* **RECORD EXCERPTS**
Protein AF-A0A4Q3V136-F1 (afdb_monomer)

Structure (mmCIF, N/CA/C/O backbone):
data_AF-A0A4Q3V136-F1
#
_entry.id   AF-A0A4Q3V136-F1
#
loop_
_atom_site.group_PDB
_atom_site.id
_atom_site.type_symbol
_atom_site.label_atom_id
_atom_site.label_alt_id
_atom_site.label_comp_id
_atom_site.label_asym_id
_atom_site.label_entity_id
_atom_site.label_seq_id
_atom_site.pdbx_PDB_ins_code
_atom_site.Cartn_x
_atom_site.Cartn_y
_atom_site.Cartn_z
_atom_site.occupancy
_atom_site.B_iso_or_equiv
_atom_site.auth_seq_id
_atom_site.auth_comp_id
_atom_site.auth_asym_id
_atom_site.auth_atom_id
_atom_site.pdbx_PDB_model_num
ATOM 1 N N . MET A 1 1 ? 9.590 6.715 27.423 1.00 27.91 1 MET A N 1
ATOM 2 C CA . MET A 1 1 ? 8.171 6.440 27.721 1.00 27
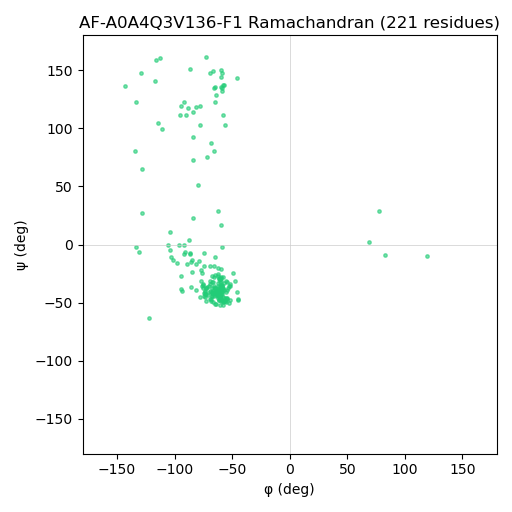.91 1 MET A CA 1
ATOM 3 C C . MET A 1 1 ? 7.562 6.069 26.388 1.00 27.91 1 MET A C 1
ATOM 5 O O . MET A 1 1 ? 7.438 6.935 25.538 1.00 27.91 1 MET A O 1
ATOM 9 N N . SER A 1 2 ? 7.445 4.770 26.138 1.00 27.17 2 SER A N 1
ATOM 10 C CA . SER A 1 2 ? 7.165 4.220 24.817 1.00 27.17 2 SER A CA 1
ATOM 11 C C . SER A 1 2 ? 5.659 4.010 24.683 1.00 27.17 2 SER A C 1
ATOM 13 O O . SER A 1 2 ? 5.066 3.318 25.508 1.00 27.17 2 SER A O 1
ATOM 15 N N . LEU A 1 3 ? 5.045 4.690 23.715 1.00 30.20 3 LEU A N 1
ATOM 16 C CA . LEU A 1 3 ? 3.635 4.550 23.361 1.00 30.20 3 LEU A CA 1
ATOM 17 C C . LEU A 1 3 ? 3.497 3.357 22.407 1.00 30.20 3 LEU A C 1
ATOM 19 O O . LEU A 1 3 ? 3.314 3.532 21.209 1.00 30.20 3 LEU A O 1
ATOM 23 N N . PHE A 1 4 ? 3.637 2.141 22.932 1.00 32.25 4 PHE A N 1
ATOM 24 C CA . PHE A 1 4 ? 3.175 0.948 22.229 1.00 32.25 4 PHE A CA 1
ATOM 25 C C . PHE A 1 4 ? 1.733 0.703 22.657 1.00 32.25 4 PHE A C 1
ATOM 27 O O . PHE A 1 4 ? 1.460 0.416 23.821 1.00 32.25 4 PHE A O 1
ATOM 34 N N . LEU A 1 5 ? 0.808 0.893 21.721 1.00 36.94 5 LEU A N 1
ATOM 35 C CA . LEU A 1 5 ? -0.566 0.448 21.881 1.00 36.94 5 LEU A CA 1
ATOM 36 C C . LEU A 1 5 ? -0.554 -1.082 21.938 1.00 36.94 5 LEU A C 1
ATOM 38 O O . LEU A 1 5 ? -0.073 -1.728 21.008 1.00 36.94 5 LEU A O 1
ATOM 42 N N . ASP A 1 6 ? -1.080 -1.644 23.027 1.00 30.30 6 ASP A N 1
ATOM 43 C CA . ASP A 1 6 ? -1.407 -3.065 23.143 1.00 30.30 6 ASP A CA 1
ATOM 44 C C . ASP A 1 6 ? -2.540 -3.390 22.156 1.00 30.30 6 ASP A C 1
ATOM 46 O O . ASP A 1 6 ? -3.716 -3.457 22.512 1.00 30.30 6 ASP A O 1
ATOM 50 N N . VAL A 1 7 ? -2.183 -3.576 20.886 1.00 36.53 7 VAL A N 1
ATOM 51 C CA . VAL A 1 7 ? -2.980 -4.369 19.953 1.00 36.53 7 VAL A CA 1
ATOM 52 C C . VAL A 1 7 ? -2.568 -5.822 20.192 1.00 36.53 7 VAL A C 1
ATOM 54 O O . VAL A 1 7 ? -1.405 -6.166 19.952 1.00 36.53 7 VAL A O 1
ATOM 57 N N . PRO A 1 8 ? -3.460 -6.695 20.693 1.00 29.77 8 PRO A N 1
ATOM 58 C CA . PRO A 1 8 ? -3.125 -8.094 20.916 1.00 29.77 8 PRO A CA 1
ATOM 59 C C . PRO A 1 8 ? -2.661 -8.736 19.599 1.00 29.77 8 PRO A C 1
ATOM 61 O O . PRO A 1 8 ? -3.455 -8.896 18.679 1.00 29.77 8 PRO A O 1
ATOM 64 N N . GLY A 1 9 ? -1.372 -9.078 19.505 1.00 36.00 9 GLY A N 1
ATOM 65 C CA . GLY A 1 9 ? -0.801 -9.831 18.380 1.00 36.00 9 GLY A CA 1
ATOM 66 C C . GLY A 1 9 ? 0.305 -9.145 17.570 1.00 36.00 9 GLY A C 1
ATOM 67 O O . GLY A 1 9 ? 0.964 -9.832 16.798 1.00 36.00 9 GLY A O 1
ATOM 68 N N . LEU A 1 10 ? 0.577 -7.848 17.756 1.00 35.69 10 LEU A N 1
ATOM 69 C CA . LEU A 1 10 ? 1.579 -7.121 16.957 1.00 35.69 10 LEU A CA 1
ATOM 70 C C . LEU A 1 10 ? 2.490 -6.256 17.842 1.00 35.69 10 LEU A C 1
ATOM 72 O O . LEU A 1 10 ? 2.320 -5.048 17.966 1.00 35.69 10 LEU A O 1
ATOM 76 N N . LEU A 1 11 ? 3.486 -6.895 18.462 1.00 33.28 11 LEU A N 1
ATOM 77 C CA . LEU A 1 11 ? 4.609 -6.214 19.113 1.00 33.28 11 LEU A CA 1
ATOM 78 C C . LEU A 1 11 ? 5.784 -6.146 18.127 1.00 33.28 11 LEU A C 1
ATOM 80 O O . L
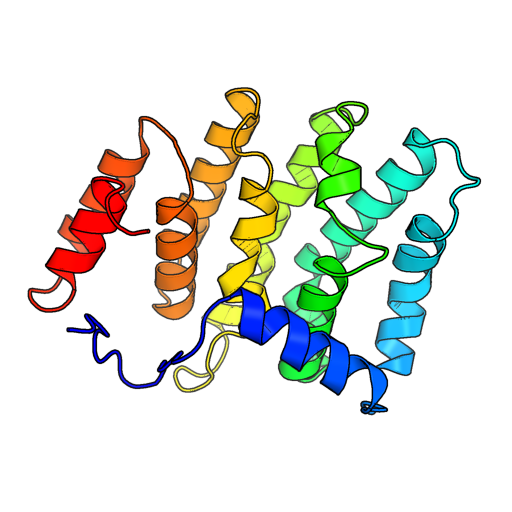EU A 1 11 ? 6.395 -7.174 17.839 1.00 33.28 11 LEU A O 1
ATOM 84 N N . PHE A 1 12 ? 6.139 -4.950 17.648 1.00 36.69 12 PHE A N 1
ATOM 85 C CA . PHE A 1 12 ? 7.396 -4.721 16.920 1.00 36.69 12 PHE A CA 1
ATOM 86 C C . PHE A 1 12 ? 8.345 -3.856 17.764 1.00 36.69 12 PHE A C 1
ATOM 88 O O . PHE A 1 12 ? 8.172 -2.641 17.816 1.00 36.69 12 PHE A O 1
ATOM 95 N N . PRO A 1 13 ? 9.333 -4.459 18.452 1.00 34.44 13 PRO A N 1
ATOM 96 C CA . PRO A 1 13 ? 10.172 -3.746 19.417 1.00 34.44 13 PRO A CA 1
ATOM 97 C C . PRO A 1 13 ? 11.426 -3.062 18.832 1.00 34.44 13 PRO A C 1
ATOM 99 O O . PRO A 1 13 ? 12.203 -2.512 19.605 1.00 34.44 13 PRO A O 1
ATOM 102 N N . GLU A 1 14 ? 11.656 -3.078 17.514 1.00 36.59 14 GLU A N 1
ATOM 103 C CA . GLU A 1 14 ? 12.949 -2.692 16.910 1.00 36.59 14 GLU A CA 1
ATOM 104 C C . GLU A 1 14 ? 12.795 -1.648 15.777 1.00 36.59 14 GLU A C 1
ATOM 106 O O . GLU A 1 14 ? 11.792 -1.696 15.057 1.00 36.59 14 GLU A O 1
ATOM 111 N N . PRO A 1 15 ? 13.776 -0.737 15.574 1.00 40.38 15 PRO A N 1
ATOM 112 C CA . PRO A 1 15 ? 13.793 0.233 14.470 1.00 40.38 15 PRO A CA 1
ATOM 113 C C . PRO A 1 15 ? 13.781 -0.439 13.086 1.00 40.38 15 PRO A C 1
ATOM 115 O O . PRO A 1 15 ? 14.338 -1.525 12.913 1.00 40.38 15 PRO A O 1
ATOM 118 N N . ILE A 1 16 ? 13.202 0.224 12.077 1.00 38.69 16 ILE A N 1
ATOM 119 C CA . ILE A 1 16 ? 13.119 -0.259 10.680 1.00 38.69 16 ILE A CA 1
ATOM 120 C C . ILE A 1 16 ? 14.500 -0.652 10.122 1.00 38.69 16 ILE A C 1
ATOM 122 O O . ILE A 1 16 ? 14.629 -1.641 9.399 1.00 38.69 16 ILE A O 1
ATOM 126 N N . GLU A 1 17 ? 15.551 0.072 10.497 1.00 37.22 17 GLU A N 1
ATOM 127 C CA . GLU A 1 17 ? 16.927 -0.164 10.059 1.00 37.22 17 GLU A CA 1
ATOM 128 C C . GLU A 1 17 ? 17.510 -1.465 10.633 1.00 37.22 17 GLU A C 1
ATOM 130 O O . GLU A 1 17 ? 18.252 -2.167 9.945 1.00 37.22 17 GLU A O 1
ATOM 135 N N . ALA A 1 18 ? 17.124 -1.840 11.858 1.00 37.09 18 ALA A N 1
ATOM 136 C CA . ALA A 1 18 ? 17.537 -3.098 12.477 1.00 37.09 18 ALA A CA 1
ATOM 137 C C . ALA A 1 18 ? 16.899 -4.308 11.774 1.00 37.09 18 ALA A C 1
ATOM 139 O O . ALA A 1 18 ? 17.528 -5.362 11.664 1.00 37.09 18 ALA A O 1
ATOM 140 N N . TRP A 1 19 ? 15.688 -4.147 11.227 1.00 42.88 19 TRP A N 1
ATOM 141 C CA . TRP A 1 19 ? 15.030 -5.176 10.421 1.00 42.88 19 TRP A CA 1
ATOM 142 C C . TRP A 1 19 ? 15.719 -5.393 9.078 1.00 42.88 19 TRP A C 1
ATOM 144 O O . TRP A 1 19 ? 15.895 -6.544 8.690 1.00 42.88 19 TRP A O 1
ATOM 154 N N . ALA A 1 20 ? 16.165 -4.333 8.399 1.00 38.56 20 ALA A N 1
ATOM 155 C CA . ALA A 1 20 ? 16.872 -4.454 7.123 1.00 38.56 20 ALA A CA 1
ATOM 156 C C . ALA A 1 20 ? 18.195 -5.243 7.252 1.00 38.56 20 ALA A C 1
ATOM 158 O O . ALA A 1 20 ? 18.477 -6.110 6.421 1.00 38.56 20 ALA A O 1
ATOM 159 N N . GLU A 1 21 ? 18.976 -5.015 8.317 1.00 35.28 21 GLU A N 1
ATOM 160 C CA . GLU A 1 21 ? 20.232 -5.745 8.567 1.00 35.28 21 GLU A CA 1
ATOM 161 C C . GLU A 1 21 ? 20.022 -7.186 9.068 1.00 35.28 21 GLU A C 1
ATOM 163 O O . GLU A 1 21 ? 20.704 -8.107 8.608 1.00 35.28 21 GLU A O 1
ATOM 168 N N . LEU A 1 22 ? 19.066 -7.432 9.974 1.00 40.06 22 LEU A N 1
ATOM 169 C CA . LEU A 1 22 ? 18.700 -8.797 10.392 1.00 40.06 22 LEU A CA 1
ATOM 170 C C . LEU A 1 22 ? 18.149 -9.621 9.220 1.00 40.06 22 LEU A C 1
ATOM 172 O O . LEU A 1 22 ? 18.365 -10.835 9.151 1.00 40.06 22 LEU A O 1
ATOM 176 N N . PHE A 1 23 ? 17.456 -8.959 8.295 1.00 44.56 23 PHE A N 1
ATOM 177 C CA . PHE A 1 23 ? 16.872 -9.561 7.106 1.00 44.56 23 PHE A CA 1
ATOM 178 C C . PHE A 1 23 ? 17.933 -9.937 6.065 1.00 44.56 23 PHE A C 1
ATOM 180 O O . PHE A 1 23 ? 17.954 -11.087 5.632 1.00 44.56 23 PHE A O 1
ATOM 187 N N . LEU A 1 24 ? 18.867 -9.035 5.729 1.00 41.38 24 LEU A N 1
ATOM 188 C CA . LEU A 1 24 ? 19.993 -9.326 4.824 1.00 41.38 24 LEU A CA 1
ATOM 189 C C . LEU A 1 24 ? 20.869 -10.485 5.327 1.00 41.38 24 LEU A C 1
ATOM 191 O O . LEU A 1 24 ? 21.305 -11.320 4.536 1.00 41.38 24 LEU A O 1
ATOM 195 N N . ASN A 1 25 ? 21.075 -10.585 6.642 1.00 38.91 25 ASN A N 1
ATOM 196 C CA . ASN A 1 25 ? 21.865 -11.668 7.229 1.00 38.91 25 ASN A CA 1
ATOM 197 C C . ASN A 1 25 ? 21.131 -13.024 7.210 1.00 38.91 25 ASN A C 1
ATOM 199 O O . ASN A 1 25 ? 21.749 -14.041 6.912 1.00 38.91 25 ASN A O 1
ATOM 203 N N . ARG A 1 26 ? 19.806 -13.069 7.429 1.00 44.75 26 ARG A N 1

* **WORK TO BE COMPLETED**
Starting at the line that has "ATOM 86 C C" and ending at the line that has "ATOM 137 C C", please write out the lines above exactly, leaving out all others.

* **EXERCISE ANSWER**
ATOM 86 C C . PHE A 1 12 ? 8.345 -3.856 17.764 1.00 36.69 12 PHE A C 1
ATOM 88 O O . PHE A 1 12 ? 8.172 -2.641 17.816 1.00 36.69 12 PHE A O 1
ATOM 95 N N . PRO A 1 13 ? 9.333 -4.459 18.452 1.00 34.44 13 PRO A N 1
ATOM 96 C CA . PRO A 1 13 ? 10.172 -3.746 19.417 1.00 34.44 13 PRO A CA 1
ATOM 97 C C . PRO A 1 13 ? 11.426 -3.062 18.832 1.00 34.44 13 PRO A C 1
ATOM 99 O O . PRO A 1 13 ? 12.203 -2.512 19.605 1.00 34.44 13 PRO A O 1
ATOM 102 N N . GLU A 1 14 ? 11.656 -3.078 17.514 1.00 36.59 14 GLU A N 1
ATOM 103 C CA . GLU A 1 14 ? 12.949 -2.692 16.910 1.00 36.59 14 GLU A CA 1
ATOM 104 C C . GLU A 1 14 ? 12.795 -1.648 15.777 1.00 36.59 14 GLU A C 1
ATOM 106 O O . GLU A 1 14 ? 11.792 -1.696 15.057 1.00 36.59 14 GLU A O 1
ATOM 111 N N . PRO A 1 15 ? 13.776 -0.737 15.574 1.00 40.38 15 PRO A N 1
ATOM 112 C CA . PRO A 1 15 ? 13.793 0.233 14.470 1.00 40.38 15 PRO A CA 1
ATOM 113 C C . PRO A 1 15 ? 13.781 -0.439 13.086 1.00 40.38 15 PRO A C 1
ATOM 115 O O . PRO A 1 15 ? 14.338 -1.525 12.913 1.00 40.38 15 PRO A O 1
ATOM 118 N N . ILE A 1 16 ? 13.202 0.224 12.077 1.00 38.69 16 ILE A N 1
ATOM 119 C CA . ILE A 1 16 ? 13.119 -0.259 10.680 1.00 38.69 16 ILE A CA 1
ATOM 120 C C . ILE A 1 16 ? 14.500 -0.652 10.122 1.00 38.69 16 ILE A C 1
ATOM 122 O O . ILE A 1 16 ? 14.629 -1.641 9.399 1.00 38.69 16 ILE A O 1
ATOM 126 N N . GLU A 1 17 ? 15.551 0.072 10.497 1.00 37.22 17 GLU A N 1
ATOM 127 C CA . GLU A 1 17 ? 16.927 -0.164 10.059 1.00 37.22 17 GLU A CA 1
ATOM 128 C C . GLU A 1 17 ? 17.510 -1.465 10.633 1.00 37.22 17 GLU A C 1
ATOM 130 O O . GLU A 1 17 ? 18.252 -2.167 9.945 1.00 37.22 17 GLU A O 1
ATOM 135 N N . ALA A 1 18 ? 17.124 -1.840 11.858 1.00 37.09 18 ALA A N 1
ATOM 136 C CA . ALA A 1 18 ? 17.537 -3.098 12.477 1.00 37.09 18 ALA A CA 1
ATOM 137 C C . ALA A 1 18 ? 16.899 -4.308 11.774 1.00 37.09 18 ALA A C 1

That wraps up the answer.